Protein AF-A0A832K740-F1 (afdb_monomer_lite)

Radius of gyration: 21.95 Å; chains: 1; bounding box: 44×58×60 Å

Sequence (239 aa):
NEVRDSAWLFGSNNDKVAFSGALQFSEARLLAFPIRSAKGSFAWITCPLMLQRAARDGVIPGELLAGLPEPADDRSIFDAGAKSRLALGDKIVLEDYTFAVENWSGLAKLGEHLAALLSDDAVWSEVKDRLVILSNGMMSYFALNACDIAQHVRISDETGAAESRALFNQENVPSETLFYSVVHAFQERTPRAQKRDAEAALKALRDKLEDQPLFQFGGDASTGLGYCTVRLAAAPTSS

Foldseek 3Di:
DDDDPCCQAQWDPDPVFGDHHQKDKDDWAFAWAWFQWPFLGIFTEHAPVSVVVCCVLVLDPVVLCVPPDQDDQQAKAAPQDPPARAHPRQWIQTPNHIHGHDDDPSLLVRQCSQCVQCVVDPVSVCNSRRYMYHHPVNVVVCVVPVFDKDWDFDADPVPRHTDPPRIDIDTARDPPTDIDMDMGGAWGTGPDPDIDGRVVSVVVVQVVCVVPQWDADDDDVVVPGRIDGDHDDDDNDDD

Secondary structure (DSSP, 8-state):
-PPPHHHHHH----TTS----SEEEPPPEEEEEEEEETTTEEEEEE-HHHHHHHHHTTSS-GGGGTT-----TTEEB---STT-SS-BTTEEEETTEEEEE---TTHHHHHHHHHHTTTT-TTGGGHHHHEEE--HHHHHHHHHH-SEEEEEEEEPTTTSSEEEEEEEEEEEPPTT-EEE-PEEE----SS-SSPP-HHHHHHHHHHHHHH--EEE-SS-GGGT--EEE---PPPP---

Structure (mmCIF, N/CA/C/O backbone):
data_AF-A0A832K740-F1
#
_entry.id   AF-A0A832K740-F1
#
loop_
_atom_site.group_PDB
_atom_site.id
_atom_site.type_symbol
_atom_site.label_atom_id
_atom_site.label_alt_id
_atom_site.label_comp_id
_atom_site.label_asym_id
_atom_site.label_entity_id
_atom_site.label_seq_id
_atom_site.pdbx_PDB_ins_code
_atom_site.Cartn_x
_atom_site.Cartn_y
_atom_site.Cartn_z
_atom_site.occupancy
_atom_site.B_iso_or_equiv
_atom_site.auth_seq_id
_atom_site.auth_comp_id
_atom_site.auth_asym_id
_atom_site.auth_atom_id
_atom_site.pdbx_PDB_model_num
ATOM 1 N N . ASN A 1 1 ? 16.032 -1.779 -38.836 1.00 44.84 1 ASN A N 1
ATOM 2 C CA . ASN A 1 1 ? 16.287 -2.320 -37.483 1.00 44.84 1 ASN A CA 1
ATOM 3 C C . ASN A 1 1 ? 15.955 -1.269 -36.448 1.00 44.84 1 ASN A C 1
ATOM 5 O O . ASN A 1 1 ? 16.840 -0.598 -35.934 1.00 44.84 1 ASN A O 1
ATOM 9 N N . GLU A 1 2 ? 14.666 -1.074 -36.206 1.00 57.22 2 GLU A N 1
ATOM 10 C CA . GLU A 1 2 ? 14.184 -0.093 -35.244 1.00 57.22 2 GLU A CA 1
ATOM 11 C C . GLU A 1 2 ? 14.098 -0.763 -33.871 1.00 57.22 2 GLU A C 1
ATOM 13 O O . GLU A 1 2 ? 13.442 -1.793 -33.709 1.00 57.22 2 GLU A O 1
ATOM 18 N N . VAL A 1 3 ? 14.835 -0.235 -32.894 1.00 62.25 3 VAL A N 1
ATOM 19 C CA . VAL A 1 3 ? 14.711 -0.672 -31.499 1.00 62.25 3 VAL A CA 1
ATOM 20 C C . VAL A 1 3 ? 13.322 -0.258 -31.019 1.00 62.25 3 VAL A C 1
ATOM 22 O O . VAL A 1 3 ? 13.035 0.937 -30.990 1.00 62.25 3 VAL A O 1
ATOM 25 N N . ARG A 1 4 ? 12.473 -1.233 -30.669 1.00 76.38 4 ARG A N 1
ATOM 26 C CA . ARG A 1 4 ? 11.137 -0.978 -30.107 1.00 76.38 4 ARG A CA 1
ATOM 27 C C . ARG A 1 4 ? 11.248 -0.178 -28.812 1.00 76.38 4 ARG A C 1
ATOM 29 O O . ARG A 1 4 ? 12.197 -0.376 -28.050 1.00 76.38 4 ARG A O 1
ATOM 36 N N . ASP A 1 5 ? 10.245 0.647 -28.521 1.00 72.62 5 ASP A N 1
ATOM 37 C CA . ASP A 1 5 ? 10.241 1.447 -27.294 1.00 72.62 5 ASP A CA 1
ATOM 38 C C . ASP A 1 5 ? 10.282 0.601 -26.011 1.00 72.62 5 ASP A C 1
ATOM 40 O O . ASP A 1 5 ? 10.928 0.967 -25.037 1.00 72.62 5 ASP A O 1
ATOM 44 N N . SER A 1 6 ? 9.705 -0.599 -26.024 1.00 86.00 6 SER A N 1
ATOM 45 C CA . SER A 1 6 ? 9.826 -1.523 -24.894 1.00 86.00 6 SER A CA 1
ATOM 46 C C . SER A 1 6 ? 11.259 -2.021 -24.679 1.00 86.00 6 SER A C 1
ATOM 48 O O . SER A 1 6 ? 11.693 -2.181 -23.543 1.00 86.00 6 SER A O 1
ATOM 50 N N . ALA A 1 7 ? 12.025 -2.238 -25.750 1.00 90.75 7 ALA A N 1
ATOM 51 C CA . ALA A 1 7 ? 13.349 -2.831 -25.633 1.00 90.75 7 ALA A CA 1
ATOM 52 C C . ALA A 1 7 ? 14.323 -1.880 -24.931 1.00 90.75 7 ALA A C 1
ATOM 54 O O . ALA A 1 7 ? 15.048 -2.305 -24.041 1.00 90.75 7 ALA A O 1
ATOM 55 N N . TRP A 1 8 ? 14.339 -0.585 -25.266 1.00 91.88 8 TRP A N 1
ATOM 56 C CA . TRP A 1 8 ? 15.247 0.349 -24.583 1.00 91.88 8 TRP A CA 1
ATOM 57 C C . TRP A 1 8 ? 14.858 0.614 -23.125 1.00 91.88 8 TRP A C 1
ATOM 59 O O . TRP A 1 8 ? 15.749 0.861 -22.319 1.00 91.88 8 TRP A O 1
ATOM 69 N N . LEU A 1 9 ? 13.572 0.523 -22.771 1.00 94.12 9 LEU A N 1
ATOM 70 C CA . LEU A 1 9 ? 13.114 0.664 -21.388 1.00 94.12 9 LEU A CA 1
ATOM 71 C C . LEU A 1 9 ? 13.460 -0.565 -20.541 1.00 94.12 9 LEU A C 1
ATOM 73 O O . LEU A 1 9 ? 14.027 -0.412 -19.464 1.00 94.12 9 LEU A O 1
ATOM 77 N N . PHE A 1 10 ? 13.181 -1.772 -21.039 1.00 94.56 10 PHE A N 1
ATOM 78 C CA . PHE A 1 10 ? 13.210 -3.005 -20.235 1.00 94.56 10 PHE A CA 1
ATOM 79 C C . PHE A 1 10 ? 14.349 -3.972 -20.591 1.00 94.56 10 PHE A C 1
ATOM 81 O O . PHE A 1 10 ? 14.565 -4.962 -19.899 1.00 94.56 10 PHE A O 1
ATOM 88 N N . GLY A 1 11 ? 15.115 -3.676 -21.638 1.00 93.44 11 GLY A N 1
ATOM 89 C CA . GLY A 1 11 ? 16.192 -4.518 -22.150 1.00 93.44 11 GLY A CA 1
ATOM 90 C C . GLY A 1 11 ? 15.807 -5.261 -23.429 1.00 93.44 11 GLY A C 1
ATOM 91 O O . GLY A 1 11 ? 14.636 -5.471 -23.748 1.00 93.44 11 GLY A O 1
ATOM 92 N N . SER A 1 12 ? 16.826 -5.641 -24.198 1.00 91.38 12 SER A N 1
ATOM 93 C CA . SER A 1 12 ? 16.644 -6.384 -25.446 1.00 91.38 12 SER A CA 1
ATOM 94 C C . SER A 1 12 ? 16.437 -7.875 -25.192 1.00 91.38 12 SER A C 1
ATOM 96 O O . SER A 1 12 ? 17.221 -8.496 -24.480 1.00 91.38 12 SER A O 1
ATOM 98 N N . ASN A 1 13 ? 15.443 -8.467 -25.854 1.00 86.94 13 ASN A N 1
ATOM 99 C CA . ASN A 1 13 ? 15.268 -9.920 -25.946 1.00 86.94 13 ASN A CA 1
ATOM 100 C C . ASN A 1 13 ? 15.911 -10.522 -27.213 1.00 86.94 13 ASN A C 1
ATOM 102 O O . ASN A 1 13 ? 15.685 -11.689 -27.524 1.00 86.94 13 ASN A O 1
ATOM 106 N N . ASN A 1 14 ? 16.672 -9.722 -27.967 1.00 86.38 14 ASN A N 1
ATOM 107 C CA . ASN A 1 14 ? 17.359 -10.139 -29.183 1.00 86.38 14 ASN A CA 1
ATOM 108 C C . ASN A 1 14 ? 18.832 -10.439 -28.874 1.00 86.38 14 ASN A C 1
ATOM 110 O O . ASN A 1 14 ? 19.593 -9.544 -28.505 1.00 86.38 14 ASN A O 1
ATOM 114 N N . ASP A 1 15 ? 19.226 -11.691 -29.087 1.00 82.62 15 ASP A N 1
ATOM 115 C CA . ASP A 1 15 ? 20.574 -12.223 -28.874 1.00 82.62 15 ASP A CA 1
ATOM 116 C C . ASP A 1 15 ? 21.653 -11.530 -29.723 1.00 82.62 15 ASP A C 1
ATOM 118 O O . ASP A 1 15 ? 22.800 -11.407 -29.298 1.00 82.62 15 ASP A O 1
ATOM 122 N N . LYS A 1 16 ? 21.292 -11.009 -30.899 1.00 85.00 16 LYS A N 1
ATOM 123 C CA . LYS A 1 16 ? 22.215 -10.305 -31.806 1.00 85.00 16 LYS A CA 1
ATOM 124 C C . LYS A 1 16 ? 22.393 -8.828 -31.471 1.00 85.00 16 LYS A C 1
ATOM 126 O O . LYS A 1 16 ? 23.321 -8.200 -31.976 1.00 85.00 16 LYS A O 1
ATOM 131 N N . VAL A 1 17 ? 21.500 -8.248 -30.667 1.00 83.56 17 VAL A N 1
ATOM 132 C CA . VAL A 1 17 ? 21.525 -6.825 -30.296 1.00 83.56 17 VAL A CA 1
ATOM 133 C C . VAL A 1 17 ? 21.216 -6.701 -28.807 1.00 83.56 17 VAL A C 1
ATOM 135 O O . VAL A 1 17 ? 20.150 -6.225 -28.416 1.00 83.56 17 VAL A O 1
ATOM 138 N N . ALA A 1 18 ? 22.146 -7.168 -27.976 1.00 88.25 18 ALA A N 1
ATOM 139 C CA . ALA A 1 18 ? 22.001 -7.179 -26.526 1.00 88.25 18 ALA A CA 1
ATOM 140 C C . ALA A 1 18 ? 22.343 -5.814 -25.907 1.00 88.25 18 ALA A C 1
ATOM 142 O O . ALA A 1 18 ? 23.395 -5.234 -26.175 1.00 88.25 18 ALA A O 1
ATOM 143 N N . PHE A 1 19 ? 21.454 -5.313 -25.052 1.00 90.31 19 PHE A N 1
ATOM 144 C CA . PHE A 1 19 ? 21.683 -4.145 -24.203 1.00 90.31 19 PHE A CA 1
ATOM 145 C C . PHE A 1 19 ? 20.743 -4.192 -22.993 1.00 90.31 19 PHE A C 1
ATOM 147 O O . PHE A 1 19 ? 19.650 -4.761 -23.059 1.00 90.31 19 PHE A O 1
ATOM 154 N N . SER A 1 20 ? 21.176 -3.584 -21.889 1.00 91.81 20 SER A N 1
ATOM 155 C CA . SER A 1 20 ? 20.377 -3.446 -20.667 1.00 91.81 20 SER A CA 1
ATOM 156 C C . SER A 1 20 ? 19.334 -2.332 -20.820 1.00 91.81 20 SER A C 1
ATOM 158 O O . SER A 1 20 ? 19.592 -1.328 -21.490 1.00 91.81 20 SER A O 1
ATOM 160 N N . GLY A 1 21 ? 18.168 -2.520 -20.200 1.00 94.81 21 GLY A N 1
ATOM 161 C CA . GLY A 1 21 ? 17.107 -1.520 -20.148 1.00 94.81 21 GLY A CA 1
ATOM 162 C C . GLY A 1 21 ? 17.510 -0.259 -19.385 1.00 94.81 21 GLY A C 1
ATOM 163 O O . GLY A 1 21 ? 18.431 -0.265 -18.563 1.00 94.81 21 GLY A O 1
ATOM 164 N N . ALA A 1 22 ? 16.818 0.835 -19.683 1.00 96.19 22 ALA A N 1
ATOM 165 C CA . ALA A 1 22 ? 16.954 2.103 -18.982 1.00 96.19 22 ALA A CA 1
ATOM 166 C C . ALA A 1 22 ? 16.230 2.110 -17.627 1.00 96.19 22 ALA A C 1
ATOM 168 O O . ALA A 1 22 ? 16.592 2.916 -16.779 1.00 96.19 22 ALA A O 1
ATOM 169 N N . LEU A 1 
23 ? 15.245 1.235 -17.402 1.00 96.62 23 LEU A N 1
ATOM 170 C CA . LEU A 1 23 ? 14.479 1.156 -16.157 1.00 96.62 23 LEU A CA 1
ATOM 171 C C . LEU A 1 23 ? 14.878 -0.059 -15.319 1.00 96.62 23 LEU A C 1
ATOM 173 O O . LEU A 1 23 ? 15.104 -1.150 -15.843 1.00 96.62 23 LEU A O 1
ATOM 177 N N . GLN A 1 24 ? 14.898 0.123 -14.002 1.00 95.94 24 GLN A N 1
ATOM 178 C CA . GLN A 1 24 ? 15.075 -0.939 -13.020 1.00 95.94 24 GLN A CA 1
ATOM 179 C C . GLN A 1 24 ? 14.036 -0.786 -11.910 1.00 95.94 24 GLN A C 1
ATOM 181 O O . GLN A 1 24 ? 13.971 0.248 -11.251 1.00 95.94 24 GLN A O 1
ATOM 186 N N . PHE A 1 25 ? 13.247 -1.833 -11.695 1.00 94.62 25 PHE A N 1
----------
__Required work__
In the entries above, the lines between the one holding "ATOM 19 C CA" and the one holding "ATOM 25 N N", inclusive, are to be printed exactly as written, and those alone.

__Solution__
ATOM 19 C CA . VAL A 1 3 ? 14.711 -0.672 -31.499 1.00 62.25 3 VAL A CA 1
ATOM 20 C C . VAL A 1 3 ? 13.322 -0.258 -31.019 1.00 62.25 3 VAL A C 1
ATOM 22 O O . VAL A 1 3 ? 13.035 0.937 -30.990 1.00 62.25 3 VAL A O 1
ATOM 25 N N . ARG A 1 4 ? 12.473 -1.233 -30.669 1.00 76.38 4 ARG A N 1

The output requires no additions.